◆ EXERCISE PROMPT ◆
Under this line are the records; write out word for word the part that begins at the line containing "Protein AF-A0A2I1E9C2-F1 (afdb_monomer_lite)" and ends at the line containing "ATOM 15 N N", and no more.

◆ DATA LISTING ◆
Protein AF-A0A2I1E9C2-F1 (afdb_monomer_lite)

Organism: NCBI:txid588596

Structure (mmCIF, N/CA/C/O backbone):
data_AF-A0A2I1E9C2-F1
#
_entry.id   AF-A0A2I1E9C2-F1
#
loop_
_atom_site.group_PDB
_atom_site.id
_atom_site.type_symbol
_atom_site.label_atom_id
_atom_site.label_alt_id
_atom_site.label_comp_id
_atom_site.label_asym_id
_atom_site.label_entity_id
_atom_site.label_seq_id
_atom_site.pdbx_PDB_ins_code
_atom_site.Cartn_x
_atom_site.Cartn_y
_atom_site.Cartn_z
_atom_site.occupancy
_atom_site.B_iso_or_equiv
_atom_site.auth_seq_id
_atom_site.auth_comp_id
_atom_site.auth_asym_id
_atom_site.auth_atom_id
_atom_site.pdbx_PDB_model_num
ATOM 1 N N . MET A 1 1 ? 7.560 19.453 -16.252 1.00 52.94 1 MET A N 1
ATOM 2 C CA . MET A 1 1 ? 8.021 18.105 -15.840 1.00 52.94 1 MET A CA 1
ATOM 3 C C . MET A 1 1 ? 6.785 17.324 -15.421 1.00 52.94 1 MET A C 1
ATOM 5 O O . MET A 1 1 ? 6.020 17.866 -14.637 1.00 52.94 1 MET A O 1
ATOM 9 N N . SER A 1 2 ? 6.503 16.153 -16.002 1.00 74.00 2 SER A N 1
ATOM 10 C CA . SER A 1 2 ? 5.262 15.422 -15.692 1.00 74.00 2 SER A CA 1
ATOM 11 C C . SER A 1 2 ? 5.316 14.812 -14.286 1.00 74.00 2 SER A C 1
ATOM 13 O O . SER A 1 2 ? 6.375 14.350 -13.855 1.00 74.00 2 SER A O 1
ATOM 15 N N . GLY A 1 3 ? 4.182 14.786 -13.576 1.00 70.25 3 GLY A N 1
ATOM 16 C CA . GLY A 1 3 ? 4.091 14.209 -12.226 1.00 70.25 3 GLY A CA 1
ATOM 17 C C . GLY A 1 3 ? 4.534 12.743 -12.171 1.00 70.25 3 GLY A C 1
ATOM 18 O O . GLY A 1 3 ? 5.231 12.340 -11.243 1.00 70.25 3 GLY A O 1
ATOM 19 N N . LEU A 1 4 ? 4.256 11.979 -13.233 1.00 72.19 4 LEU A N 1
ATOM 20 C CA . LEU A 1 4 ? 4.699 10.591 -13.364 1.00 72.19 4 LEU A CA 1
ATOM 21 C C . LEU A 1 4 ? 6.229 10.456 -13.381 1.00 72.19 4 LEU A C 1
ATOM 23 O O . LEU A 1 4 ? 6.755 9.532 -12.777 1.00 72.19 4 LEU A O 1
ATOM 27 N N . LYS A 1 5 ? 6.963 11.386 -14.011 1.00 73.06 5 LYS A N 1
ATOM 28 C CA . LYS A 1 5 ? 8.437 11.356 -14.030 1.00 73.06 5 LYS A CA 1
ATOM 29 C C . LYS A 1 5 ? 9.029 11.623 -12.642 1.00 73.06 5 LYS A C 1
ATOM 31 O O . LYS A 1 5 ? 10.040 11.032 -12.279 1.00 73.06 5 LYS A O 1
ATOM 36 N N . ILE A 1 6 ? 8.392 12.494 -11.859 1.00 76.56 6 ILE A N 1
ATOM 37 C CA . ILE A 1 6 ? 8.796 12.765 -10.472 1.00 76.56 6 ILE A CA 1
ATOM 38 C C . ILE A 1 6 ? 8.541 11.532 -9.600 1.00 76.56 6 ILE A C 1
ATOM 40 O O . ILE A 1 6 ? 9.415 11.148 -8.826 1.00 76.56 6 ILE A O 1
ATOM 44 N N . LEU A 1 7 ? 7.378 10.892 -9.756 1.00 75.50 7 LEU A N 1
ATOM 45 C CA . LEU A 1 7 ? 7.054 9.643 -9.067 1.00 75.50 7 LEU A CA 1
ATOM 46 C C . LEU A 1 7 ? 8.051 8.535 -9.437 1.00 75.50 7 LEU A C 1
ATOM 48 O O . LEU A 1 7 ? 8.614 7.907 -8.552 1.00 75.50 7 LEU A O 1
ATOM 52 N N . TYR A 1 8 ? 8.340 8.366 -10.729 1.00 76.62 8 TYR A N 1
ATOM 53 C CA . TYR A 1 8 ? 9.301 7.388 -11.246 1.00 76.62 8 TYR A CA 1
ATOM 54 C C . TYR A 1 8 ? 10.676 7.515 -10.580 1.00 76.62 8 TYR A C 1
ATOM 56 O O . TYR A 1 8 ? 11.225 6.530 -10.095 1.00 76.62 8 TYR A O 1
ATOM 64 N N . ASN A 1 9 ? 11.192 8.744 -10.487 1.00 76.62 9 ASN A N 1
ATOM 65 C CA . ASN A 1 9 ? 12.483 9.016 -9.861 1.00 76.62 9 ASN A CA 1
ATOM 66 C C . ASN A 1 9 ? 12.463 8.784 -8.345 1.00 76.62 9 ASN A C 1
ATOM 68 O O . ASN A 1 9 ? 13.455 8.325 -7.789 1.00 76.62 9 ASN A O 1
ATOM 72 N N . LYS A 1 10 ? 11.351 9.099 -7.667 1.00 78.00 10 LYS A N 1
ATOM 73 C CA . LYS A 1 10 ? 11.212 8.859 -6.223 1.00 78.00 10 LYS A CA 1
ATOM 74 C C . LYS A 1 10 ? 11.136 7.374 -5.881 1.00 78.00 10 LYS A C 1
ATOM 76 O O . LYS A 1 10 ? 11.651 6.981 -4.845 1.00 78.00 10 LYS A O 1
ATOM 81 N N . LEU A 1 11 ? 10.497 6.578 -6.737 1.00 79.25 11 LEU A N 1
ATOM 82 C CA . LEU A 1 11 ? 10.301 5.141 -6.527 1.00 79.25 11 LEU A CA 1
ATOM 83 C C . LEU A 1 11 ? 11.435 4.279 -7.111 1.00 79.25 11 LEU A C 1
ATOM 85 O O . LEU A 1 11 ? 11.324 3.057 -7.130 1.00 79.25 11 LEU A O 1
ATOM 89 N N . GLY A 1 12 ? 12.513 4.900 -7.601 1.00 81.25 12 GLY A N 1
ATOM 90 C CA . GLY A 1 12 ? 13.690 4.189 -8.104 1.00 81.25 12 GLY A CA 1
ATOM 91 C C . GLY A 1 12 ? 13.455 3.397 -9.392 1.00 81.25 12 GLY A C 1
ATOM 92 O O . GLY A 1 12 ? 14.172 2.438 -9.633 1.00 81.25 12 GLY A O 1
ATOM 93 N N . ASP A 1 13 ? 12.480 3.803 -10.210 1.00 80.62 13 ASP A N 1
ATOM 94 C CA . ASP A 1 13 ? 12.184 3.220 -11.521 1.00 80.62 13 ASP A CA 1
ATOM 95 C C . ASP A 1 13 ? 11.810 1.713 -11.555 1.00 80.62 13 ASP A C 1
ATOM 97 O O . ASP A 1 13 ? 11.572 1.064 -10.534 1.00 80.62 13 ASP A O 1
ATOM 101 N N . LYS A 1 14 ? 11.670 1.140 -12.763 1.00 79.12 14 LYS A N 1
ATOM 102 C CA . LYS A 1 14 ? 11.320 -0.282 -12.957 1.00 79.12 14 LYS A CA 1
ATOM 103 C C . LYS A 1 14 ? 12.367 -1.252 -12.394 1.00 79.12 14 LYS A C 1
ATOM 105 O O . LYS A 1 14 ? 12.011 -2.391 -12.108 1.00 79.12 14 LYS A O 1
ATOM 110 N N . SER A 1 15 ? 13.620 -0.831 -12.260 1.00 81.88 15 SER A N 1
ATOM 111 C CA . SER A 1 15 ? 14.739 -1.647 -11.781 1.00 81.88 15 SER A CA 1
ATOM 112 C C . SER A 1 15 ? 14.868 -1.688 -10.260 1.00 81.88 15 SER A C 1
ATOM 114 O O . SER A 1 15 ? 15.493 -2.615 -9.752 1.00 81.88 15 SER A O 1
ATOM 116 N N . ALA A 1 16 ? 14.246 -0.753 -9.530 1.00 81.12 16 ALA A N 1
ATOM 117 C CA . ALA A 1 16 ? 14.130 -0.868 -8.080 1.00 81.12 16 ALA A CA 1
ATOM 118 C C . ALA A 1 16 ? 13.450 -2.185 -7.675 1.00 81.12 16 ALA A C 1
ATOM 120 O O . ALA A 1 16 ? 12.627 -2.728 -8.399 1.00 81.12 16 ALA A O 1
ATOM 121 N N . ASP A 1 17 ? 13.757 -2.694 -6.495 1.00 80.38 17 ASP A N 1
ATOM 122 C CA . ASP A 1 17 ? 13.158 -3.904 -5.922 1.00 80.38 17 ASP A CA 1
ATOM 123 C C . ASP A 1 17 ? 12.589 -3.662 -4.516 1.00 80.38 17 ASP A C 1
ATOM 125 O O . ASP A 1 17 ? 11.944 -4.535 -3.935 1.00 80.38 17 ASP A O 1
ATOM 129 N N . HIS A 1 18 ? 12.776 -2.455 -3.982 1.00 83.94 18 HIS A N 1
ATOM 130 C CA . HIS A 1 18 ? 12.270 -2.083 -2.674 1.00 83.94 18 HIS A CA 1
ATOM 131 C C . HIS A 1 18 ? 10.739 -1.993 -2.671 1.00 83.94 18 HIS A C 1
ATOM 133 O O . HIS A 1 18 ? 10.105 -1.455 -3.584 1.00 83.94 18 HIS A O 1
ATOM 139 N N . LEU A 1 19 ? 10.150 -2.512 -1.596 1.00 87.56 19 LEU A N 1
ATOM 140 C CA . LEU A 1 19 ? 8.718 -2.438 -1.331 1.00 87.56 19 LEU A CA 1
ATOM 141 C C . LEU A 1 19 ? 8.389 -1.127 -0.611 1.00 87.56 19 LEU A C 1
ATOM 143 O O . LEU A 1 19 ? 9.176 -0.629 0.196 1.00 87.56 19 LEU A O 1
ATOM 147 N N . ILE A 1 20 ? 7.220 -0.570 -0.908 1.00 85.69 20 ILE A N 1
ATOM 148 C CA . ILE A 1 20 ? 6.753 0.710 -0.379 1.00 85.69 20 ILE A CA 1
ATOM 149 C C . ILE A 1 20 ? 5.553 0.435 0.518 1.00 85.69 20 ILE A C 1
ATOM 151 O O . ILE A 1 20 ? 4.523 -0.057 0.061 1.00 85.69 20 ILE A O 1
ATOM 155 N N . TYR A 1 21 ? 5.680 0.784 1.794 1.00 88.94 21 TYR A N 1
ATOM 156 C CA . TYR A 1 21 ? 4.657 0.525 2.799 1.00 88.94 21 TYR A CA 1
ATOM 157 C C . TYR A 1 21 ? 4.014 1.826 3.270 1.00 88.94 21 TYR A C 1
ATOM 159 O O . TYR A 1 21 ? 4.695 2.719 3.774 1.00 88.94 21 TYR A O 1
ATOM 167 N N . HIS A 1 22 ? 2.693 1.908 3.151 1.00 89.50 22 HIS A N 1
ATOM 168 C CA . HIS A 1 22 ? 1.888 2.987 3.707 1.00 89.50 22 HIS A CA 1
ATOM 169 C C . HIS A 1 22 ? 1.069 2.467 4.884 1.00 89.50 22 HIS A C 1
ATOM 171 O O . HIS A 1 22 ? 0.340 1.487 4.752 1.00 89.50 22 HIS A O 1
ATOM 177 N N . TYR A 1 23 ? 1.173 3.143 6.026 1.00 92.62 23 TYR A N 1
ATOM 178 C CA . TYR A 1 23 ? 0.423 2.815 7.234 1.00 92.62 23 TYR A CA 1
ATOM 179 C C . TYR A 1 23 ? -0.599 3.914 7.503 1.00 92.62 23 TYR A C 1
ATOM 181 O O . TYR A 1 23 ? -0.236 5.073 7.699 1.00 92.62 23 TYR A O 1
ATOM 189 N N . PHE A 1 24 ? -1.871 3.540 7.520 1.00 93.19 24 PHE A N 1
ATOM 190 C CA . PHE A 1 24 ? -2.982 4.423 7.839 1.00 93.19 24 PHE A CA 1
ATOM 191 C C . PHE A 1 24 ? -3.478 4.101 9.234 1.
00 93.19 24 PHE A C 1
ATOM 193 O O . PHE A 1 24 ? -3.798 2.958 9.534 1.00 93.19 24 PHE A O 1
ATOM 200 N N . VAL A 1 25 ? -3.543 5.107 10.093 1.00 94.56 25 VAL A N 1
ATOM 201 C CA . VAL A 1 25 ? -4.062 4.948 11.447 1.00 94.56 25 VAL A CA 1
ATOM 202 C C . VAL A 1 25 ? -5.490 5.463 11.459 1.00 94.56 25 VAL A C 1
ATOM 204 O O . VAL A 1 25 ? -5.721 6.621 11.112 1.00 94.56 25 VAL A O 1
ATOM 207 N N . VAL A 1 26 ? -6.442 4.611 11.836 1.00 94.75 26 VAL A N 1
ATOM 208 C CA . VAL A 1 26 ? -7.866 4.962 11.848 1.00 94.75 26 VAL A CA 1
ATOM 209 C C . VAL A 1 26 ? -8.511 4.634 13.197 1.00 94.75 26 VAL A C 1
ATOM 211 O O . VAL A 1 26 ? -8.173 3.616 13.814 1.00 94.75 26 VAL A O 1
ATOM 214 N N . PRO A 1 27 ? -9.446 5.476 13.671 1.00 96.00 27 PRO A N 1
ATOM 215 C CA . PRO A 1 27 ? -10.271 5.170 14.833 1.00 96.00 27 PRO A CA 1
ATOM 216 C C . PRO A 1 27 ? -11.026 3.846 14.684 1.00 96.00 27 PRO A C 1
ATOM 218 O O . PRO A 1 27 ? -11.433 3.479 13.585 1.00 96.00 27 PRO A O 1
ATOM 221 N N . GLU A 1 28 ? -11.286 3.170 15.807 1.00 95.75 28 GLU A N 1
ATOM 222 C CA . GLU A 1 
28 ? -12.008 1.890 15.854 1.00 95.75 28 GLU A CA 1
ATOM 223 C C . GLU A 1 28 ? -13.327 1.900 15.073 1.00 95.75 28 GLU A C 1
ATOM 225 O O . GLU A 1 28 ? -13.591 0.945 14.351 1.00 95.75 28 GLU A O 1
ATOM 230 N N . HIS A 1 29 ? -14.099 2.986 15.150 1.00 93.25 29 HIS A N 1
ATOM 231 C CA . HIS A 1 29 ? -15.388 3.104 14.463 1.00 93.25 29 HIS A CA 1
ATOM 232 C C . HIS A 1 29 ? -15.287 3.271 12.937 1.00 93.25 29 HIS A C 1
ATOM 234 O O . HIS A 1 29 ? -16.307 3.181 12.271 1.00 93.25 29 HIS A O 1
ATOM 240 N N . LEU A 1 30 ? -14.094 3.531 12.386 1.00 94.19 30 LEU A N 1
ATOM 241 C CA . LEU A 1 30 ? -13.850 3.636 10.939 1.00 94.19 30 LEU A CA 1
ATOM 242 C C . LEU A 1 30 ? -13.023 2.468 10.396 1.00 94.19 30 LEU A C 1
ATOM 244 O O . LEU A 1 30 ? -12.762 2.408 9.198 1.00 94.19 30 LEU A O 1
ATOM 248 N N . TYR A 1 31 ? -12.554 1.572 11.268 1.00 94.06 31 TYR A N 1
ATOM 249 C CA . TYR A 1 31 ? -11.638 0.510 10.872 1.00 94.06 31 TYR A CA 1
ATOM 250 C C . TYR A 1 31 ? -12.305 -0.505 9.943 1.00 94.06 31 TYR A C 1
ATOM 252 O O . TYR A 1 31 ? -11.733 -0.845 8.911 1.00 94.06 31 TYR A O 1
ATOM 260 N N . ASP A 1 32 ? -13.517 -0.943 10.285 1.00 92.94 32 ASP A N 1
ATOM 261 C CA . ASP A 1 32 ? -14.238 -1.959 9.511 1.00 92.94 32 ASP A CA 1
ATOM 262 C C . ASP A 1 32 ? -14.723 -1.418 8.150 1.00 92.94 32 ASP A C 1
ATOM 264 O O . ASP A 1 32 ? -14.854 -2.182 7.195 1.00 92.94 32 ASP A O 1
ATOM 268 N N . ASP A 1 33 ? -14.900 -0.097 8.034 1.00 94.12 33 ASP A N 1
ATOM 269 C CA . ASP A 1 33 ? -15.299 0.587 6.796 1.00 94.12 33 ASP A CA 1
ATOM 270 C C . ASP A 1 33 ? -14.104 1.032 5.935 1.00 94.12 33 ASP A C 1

---

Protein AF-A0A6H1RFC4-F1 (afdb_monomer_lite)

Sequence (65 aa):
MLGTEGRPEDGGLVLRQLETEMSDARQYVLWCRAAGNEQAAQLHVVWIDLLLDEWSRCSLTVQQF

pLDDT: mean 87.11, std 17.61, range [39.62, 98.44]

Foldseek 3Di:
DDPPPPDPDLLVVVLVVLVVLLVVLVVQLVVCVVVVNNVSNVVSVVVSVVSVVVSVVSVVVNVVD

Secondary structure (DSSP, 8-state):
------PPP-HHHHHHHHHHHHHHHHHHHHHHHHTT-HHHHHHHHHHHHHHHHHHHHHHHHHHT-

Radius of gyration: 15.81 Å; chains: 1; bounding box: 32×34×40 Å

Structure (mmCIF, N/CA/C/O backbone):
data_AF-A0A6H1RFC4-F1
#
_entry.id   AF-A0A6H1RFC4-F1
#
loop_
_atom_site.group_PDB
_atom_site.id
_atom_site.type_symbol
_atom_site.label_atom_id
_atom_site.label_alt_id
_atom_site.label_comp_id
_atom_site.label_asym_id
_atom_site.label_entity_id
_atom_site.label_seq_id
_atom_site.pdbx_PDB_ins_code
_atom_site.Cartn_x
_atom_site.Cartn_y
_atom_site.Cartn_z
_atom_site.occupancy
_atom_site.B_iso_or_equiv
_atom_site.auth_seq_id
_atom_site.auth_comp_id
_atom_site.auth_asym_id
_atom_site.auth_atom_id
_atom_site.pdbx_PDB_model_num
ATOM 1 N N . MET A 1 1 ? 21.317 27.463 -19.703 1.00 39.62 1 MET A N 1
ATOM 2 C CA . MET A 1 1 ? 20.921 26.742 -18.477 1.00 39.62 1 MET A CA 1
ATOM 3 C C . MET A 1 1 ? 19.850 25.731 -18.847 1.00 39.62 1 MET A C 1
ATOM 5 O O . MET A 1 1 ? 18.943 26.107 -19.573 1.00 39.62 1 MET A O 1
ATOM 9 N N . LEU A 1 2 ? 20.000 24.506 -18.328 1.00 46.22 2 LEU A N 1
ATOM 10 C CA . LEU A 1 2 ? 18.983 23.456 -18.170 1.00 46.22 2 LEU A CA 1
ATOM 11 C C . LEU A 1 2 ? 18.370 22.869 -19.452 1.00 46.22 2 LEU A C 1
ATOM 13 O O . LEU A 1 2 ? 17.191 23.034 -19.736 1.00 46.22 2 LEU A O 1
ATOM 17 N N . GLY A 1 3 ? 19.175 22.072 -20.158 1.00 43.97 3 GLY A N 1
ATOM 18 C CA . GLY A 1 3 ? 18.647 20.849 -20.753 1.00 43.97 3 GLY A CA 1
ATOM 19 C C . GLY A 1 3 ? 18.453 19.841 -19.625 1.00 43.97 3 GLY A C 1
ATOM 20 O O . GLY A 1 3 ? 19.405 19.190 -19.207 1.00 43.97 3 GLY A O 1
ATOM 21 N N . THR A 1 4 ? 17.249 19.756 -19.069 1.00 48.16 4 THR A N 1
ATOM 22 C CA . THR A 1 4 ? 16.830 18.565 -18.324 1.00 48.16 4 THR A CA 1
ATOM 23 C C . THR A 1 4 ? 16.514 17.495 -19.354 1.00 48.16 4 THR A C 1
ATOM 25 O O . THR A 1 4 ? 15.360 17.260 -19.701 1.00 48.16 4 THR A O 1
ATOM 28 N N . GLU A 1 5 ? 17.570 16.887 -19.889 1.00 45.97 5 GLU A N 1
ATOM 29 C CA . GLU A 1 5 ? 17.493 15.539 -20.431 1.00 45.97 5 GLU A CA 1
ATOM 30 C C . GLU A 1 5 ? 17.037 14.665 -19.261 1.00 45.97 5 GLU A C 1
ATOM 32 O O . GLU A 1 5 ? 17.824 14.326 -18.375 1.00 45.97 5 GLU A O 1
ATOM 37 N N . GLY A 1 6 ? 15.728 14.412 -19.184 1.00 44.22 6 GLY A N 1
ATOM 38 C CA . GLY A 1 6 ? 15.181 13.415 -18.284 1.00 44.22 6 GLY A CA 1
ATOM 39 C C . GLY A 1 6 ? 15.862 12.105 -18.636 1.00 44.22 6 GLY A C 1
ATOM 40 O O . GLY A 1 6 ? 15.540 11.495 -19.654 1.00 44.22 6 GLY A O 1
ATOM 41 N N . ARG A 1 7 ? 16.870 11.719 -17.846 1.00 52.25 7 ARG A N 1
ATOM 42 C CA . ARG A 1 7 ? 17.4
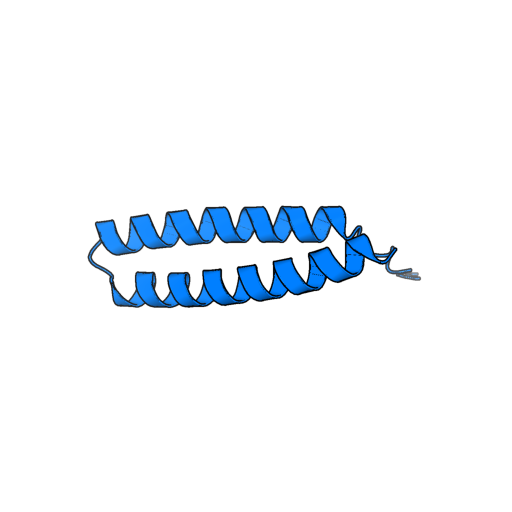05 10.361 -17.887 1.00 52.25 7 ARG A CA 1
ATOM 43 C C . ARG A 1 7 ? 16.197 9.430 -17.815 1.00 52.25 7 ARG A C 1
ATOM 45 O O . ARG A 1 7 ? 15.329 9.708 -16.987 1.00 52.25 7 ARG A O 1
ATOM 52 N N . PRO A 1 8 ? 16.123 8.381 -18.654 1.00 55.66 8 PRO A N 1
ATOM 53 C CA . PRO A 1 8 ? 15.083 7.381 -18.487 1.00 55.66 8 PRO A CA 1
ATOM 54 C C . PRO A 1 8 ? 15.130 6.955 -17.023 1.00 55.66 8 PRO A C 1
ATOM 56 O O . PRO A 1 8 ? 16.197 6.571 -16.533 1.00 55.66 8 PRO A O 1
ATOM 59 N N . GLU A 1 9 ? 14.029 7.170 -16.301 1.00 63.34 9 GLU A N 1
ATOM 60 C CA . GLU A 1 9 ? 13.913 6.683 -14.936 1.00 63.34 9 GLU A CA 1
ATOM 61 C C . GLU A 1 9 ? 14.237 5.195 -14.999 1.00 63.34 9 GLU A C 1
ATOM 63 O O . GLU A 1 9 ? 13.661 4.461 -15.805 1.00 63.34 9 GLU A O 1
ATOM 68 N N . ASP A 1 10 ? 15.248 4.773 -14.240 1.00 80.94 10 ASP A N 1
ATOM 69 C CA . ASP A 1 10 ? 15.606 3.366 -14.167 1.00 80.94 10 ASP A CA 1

◆ EXERCISE OUTPUT ◆
Protein AF-A0A2I1E9C2-F1 (afdb_monomer_lite)

Organism: NCBI:txid588596

Structure (mmCIF, N/CA/C/O backbone):
data_AF-A0A2I1E9C2-F1
#
_entry.id   AF-A0A2I1E9C2-F1
#
loop_
_atom_site.group_PDB
_atom_site.id
_atom_site.type_symbol
_atom_site.label_atom_id
_atom_site.label_alt_id
_atom_site.label_comp_id
_atom_site.label_asym_id
_atom_site.label_entity_id
_atom_site.label_seq_id
_atom_site.pdbx_PDB_ins_code
_atom_site.Cartn_x
_atom_site.Cartn_y
_atom_site.Cartn_z
_atom_site.occupancy
_atom_site.B_iso_or_equiv
_atom_site.auth_seq_id
_atom_site.auth_comp_id
_atom_site.auth_asym_id
_atom_site.auth_atom_id
_atom_site.pdbx_PDB_model_num
ATOM 1 N N . MET A 1 1 ? 7.560 19.453 -16.252 1.00 52.94 1 MET A N 1
ATOM 2 C CA . MET A 1 1 ? 8.021 18.105 -15.840 1.00 52.94 1 MET A CA 1
ATOM 3 C C . MET A 1 1 ? 6.785 17.324 -15.421 1.00 52.94 1 MET A C 1
ATOM 5 O O . MET A 1 1 ? 6.020 17.866 -14.637 1.00 52.94 1 MET A O 1
ATOM 9 N N . SER A 1 2 ? 6.503 16.153 -16.002 1.00 74.00 2 SER A N 1
ATOM 10 C CA . SER A 1 2 ? 5.262 15.422 -15.692 1.00 74.00 2 SER A CA 1
ATOM 11 C C . SER A 1 2 ? 5.316 14.812 -14.286 1.00 74.00 2 SER A C 1
ATOM 13 O O . SER A 1 2 ? 6.375 14.350 -13.855 1.00 74.00 2 SER A O 1
ATOM 15 N N . GLY A 1 3 ? 4.182 14.786 -13.576 1.00 70.25 3 GLY A N 1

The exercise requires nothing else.